The line with "ATOM 183 N N", the line with "ATOM 187 O O", and all lines between them in the material below: return these exactly, and no others.
** Opening Material for this exercise block **
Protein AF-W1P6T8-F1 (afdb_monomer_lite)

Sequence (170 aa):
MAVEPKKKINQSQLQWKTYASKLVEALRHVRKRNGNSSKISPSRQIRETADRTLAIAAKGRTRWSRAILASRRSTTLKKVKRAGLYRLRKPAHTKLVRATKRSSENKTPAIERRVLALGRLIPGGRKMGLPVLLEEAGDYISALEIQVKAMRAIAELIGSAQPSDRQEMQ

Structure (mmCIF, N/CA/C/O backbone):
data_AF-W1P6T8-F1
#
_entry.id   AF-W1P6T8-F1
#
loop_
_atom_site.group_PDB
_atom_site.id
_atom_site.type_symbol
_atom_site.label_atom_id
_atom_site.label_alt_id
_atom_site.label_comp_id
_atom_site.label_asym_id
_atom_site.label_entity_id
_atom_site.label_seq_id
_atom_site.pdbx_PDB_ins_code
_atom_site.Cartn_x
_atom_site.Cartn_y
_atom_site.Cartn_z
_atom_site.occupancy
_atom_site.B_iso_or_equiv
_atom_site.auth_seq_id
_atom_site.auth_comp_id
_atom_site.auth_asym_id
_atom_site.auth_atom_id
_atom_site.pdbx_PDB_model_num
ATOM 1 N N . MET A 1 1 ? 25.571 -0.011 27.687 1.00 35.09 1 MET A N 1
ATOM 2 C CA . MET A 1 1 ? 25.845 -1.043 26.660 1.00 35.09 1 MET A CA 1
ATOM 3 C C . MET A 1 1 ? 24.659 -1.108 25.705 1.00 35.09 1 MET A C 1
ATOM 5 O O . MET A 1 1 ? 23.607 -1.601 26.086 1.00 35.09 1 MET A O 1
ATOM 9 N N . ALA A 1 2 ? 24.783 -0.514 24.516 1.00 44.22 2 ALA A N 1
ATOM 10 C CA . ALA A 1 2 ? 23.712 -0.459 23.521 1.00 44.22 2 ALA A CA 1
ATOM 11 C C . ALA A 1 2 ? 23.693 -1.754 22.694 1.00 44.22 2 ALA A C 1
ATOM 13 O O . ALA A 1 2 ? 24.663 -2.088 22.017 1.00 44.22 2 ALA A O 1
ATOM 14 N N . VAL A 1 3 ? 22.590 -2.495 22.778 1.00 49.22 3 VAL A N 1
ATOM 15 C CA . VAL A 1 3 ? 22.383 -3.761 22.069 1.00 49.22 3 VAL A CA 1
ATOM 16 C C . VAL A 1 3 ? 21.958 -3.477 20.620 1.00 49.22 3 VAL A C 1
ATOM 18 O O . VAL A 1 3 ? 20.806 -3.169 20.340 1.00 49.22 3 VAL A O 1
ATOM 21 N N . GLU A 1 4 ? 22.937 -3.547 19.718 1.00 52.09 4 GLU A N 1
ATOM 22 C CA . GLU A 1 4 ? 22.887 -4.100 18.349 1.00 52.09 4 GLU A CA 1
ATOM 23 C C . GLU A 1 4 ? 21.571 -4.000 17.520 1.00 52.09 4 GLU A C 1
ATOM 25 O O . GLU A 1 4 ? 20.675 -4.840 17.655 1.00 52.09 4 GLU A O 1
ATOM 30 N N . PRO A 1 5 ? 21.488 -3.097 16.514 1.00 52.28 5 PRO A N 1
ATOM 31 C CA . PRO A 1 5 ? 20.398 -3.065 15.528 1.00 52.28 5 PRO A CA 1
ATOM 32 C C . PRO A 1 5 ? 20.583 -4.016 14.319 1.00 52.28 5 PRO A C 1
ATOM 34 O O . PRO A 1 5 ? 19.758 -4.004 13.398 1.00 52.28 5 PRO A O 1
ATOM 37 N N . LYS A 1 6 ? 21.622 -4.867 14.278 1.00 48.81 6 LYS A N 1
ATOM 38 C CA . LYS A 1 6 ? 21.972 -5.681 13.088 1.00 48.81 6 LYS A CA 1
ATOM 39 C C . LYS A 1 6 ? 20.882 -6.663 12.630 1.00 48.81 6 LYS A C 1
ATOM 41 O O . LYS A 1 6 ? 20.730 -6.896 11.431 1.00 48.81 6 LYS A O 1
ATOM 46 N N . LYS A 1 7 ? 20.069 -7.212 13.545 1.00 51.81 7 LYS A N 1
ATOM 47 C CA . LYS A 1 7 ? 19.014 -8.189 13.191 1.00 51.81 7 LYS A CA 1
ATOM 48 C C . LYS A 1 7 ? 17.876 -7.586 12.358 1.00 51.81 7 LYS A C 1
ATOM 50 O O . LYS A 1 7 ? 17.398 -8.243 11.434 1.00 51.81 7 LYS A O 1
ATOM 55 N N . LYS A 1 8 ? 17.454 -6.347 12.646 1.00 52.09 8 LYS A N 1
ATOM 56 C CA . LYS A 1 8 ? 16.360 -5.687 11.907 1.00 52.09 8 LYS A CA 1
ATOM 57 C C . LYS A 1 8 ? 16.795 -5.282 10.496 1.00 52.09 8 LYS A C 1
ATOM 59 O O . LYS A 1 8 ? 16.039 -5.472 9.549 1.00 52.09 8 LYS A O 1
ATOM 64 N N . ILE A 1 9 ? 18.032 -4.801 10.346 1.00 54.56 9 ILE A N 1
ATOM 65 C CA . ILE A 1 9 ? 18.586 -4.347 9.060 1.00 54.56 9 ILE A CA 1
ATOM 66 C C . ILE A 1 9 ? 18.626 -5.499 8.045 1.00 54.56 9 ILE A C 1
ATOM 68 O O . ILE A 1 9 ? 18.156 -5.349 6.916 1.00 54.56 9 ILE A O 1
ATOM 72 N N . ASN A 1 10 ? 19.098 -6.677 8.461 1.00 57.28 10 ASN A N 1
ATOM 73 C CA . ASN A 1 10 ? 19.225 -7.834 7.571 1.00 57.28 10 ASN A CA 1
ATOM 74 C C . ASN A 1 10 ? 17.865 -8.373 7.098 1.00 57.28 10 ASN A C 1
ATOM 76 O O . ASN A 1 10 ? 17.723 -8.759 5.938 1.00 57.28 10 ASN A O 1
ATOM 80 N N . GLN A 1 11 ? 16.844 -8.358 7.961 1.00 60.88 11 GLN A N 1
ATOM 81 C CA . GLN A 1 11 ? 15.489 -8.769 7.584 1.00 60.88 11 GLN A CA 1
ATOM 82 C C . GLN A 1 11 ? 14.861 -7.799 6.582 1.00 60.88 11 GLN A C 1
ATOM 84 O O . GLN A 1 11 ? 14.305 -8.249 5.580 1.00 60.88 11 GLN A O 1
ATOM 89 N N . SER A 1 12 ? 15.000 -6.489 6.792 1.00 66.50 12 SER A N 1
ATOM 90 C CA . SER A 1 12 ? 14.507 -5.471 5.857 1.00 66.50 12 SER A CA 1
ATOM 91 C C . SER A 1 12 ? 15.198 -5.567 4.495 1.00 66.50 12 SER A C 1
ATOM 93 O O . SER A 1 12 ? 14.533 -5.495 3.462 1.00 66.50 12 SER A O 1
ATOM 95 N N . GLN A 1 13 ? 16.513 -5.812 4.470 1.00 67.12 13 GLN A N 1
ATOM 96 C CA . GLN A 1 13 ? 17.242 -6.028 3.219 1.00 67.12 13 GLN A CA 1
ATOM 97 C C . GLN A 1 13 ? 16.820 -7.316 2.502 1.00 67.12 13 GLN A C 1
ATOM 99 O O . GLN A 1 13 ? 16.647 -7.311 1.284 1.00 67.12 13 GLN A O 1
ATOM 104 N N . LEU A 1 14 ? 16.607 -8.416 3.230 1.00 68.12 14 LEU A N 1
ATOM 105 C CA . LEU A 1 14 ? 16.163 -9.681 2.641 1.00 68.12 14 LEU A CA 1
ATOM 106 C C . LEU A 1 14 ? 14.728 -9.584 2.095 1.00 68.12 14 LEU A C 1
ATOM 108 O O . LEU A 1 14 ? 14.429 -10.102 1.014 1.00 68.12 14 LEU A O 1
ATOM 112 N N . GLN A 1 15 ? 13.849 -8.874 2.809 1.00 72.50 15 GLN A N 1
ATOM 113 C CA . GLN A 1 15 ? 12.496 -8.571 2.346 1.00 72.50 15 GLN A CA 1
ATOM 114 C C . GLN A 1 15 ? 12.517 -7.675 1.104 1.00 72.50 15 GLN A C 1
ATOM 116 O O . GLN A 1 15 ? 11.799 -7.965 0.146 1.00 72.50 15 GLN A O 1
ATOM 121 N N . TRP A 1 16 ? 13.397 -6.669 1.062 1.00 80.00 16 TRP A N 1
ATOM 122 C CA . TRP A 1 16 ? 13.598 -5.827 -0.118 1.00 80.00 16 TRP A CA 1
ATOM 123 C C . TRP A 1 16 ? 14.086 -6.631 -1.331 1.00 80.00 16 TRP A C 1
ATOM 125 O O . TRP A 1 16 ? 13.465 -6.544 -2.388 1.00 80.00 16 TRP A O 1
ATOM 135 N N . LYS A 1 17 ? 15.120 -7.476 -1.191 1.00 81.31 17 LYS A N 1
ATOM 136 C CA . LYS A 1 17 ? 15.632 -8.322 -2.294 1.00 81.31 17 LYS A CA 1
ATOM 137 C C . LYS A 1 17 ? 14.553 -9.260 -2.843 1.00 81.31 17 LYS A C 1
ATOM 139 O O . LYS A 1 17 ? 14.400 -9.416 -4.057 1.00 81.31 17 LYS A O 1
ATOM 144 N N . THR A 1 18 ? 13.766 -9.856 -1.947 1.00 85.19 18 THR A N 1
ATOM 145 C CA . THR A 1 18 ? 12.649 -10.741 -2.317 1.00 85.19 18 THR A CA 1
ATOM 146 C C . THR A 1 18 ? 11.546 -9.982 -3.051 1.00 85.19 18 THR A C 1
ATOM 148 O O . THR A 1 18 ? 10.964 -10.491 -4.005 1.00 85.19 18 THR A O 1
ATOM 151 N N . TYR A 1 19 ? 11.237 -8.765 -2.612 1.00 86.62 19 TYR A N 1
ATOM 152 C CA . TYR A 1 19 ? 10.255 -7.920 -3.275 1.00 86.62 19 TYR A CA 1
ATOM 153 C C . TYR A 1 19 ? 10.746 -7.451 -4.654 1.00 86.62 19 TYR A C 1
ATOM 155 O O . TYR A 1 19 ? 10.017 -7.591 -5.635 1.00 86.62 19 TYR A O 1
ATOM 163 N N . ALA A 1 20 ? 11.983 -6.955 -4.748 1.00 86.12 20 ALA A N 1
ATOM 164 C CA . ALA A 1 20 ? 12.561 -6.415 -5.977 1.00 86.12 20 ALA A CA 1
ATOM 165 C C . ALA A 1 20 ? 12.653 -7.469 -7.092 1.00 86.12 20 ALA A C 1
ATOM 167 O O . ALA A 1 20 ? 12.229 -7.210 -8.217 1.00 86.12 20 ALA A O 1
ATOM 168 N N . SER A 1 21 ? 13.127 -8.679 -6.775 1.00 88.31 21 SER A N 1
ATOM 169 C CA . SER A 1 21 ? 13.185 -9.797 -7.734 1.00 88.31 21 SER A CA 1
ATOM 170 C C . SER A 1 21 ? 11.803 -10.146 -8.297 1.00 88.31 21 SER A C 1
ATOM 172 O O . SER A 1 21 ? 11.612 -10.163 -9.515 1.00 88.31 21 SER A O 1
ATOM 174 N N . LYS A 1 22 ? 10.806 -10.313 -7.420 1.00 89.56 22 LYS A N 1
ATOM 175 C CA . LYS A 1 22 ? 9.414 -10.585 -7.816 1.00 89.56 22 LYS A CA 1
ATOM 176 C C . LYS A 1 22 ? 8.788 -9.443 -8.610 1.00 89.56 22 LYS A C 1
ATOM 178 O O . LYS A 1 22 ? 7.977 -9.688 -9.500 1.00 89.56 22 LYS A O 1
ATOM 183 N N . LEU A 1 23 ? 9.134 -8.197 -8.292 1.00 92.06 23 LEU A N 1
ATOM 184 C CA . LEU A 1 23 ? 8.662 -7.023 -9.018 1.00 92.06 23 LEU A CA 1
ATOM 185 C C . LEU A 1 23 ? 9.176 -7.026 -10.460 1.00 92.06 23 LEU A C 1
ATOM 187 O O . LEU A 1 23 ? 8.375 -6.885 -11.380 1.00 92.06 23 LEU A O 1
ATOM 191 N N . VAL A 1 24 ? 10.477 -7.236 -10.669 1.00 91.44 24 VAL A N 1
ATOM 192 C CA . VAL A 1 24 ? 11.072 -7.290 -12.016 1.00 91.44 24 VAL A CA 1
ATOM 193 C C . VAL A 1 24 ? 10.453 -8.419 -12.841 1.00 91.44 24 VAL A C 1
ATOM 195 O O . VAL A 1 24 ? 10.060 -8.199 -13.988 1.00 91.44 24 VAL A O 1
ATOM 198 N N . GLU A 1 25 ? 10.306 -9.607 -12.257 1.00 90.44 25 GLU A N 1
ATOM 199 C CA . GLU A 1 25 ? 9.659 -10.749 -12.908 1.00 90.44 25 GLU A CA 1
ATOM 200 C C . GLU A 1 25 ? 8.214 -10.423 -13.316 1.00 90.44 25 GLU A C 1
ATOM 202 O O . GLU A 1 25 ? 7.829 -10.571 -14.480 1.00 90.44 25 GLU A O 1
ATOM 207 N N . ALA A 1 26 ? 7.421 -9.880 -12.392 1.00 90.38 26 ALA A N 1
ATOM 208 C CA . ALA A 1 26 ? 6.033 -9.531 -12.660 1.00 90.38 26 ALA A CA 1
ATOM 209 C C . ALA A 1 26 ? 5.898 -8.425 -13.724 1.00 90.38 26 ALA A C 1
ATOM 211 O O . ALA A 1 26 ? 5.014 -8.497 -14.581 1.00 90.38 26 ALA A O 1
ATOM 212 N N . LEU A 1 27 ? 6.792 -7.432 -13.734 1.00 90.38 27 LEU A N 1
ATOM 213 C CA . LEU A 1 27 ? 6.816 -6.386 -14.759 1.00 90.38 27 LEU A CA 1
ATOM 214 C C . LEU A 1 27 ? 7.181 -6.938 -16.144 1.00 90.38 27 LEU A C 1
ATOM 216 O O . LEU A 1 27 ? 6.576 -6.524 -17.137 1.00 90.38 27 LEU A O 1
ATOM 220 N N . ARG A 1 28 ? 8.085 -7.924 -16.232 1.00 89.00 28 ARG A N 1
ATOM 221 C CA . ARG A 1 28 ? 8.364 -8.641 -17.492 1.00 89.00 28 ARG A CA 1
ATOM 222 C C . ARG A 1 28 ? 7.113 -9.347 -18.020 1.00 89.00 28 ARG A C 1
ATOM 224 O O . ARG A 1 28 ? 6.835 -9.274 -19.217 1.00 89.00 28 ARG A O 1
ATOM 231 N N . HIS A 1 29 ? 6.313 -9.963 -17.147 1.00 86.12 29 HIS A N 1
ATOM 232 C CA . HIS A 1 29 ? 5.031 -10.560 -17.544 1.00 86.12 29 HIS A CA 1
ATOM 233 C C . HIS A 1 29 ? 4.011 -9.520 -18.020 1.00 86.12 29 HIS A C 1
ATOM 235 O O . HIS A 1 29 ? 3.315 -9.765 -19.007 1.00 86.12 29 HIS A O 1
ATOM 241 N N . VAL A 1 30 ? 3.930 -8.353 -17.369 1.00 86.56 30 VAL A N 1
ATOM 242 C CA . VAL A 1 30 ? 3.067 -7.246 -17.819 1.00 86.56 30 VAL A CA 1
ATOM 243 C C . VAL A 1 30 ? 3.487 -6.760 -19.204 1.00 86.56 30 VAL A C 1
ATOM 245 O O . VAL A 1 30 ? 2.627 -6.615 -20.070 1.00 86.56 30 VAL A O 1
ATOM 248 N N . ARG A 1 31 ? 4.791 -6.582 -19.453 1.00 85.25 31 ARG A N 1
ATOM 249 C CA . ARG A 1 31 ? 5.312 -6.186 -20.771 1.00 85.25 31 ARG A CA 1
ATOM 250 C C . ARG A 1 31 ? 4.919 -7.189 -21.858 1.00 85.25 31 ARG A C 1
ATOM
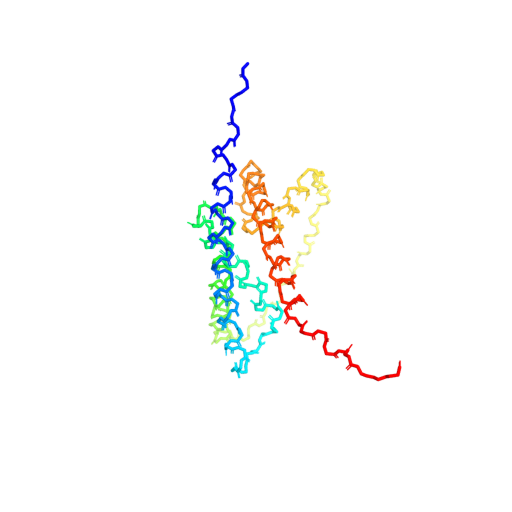 252 O O . ARG A 1 31 ? 4.385 -6.765 -22.877 1.00 85.25 31 ARG A O 1
ATOM 259 N N . LYS A 1 32 ? 5.121 -8.494 -21.624 1.00 83.50 32 LYS A N 1
ATOM 260 C CA . LYS A 1 32 ? 4.735 -9.559 -22.571 1.00 83.50 32 LYS A CA 1
ATOM 261 C C . LYS A 1 32 ? 3.227 -9.565 -22.838 1.00 83.50 32 LYS A C 1
ATOM 263 O O . LYS A 1 32 ? 2.802 -9.641 -23.982 1.00 83.50 32 LYS A O 1
ATOM 268 N N . ARG A 1 33 ? 2.411 -9.432 -21.788 1.00 78.38 33 ARG A N 1
ATOM 269 C CA . ARG A 1 33 ? 0.943 -9.451 -21.888 1.00 78.38 33 ARG A CA 1
ATOM 270 C C . ARG A 1 33 ? 0.366 -8.214 -22.576 1.00 78.38 33 ARG A C 1
ATOM 272 O O . ARG A 1 33 ? -0.687 -8.314 -23.193 1.00 78.38 33 ARG A O 1
ATOM 279 N N . ASN A 1 34 ? 1.017 -7.058 -22.461 1.00 69.12 34 ASN A N 1
ATOM 280 C CA . ASN A 1 34 ? 0.543 -5.821 -23.077 1.00 69.12 34 ASN A CA 1
ATOM 281 C C . ASN A 1 34 ? 0.649 -5.837 -24.615 1.00 69.12 34 ASN A C 1
ATOM 283 O O . ASN A 1 34 ? -0.063 -5.077 -25.262 1.00 69.12 34 ASN A O 1
ATOM 287 N N . GLY A 1 35 ? 1.459 -6.736 -25.194 1.00 63.84 35 GLY A N 1
ATOM 288 C CA . GLY A 1 35 ? 1.437 -7.031 -26.634 1.00 63.84 35 GLY A CA 1
ATOM 289 C C . GLY A 1 35 ? 0.096 -7.602 -27.121 1.00 63.84 35 GLY A C 1
ATOM 290 O O . GLY A 1 35 ? -0.232 -7.487 -28.296 1.00 63.84 35 GLY A O 1
ATOM 291 N N . ASN A 1 36 ? -0.731 -8.129 -26.211 1.00 61.81 36 ASN A N 1
ATOM 292 C CA . ASN A 1 36 ? -2.065 -8.649 -26.498 1.00 61.81 36 ASN A CA 1
ATOM 293 C C . ASN A 1 36 ? -3.125 -7.666 -25.959 1.00 61.81 36 ASN A C 1
ATOM 295 O O . ASN A 1 36 ? -3.481 -7.732 -24.783 1.00 61.81 36 ASN A O 1
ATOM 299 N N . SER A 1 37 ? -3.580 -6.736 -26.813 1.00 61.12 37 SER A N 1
** Closing Material for this exercise block **
The completed task
ATOM 183 N N . LEU A 1 23 ? 9.134 -8.197 -8.292 1.00 92.06 23 LEU A N 1
ATOM 184 C CA . LEU A 1 23 ? 8.662 -7.023 -9.018 1.00 92.06 23 LEU A CA 1
ATOM 185 C C . LEU A 1 23 ? 9.176 -7.026 -10.460 1.00 92.06 23 LEU A C 1
ATOM 187 O O . LEU A 1 23 ? 8.375 -6.885 -11.380 1.00 92.06 23 LEU A O 1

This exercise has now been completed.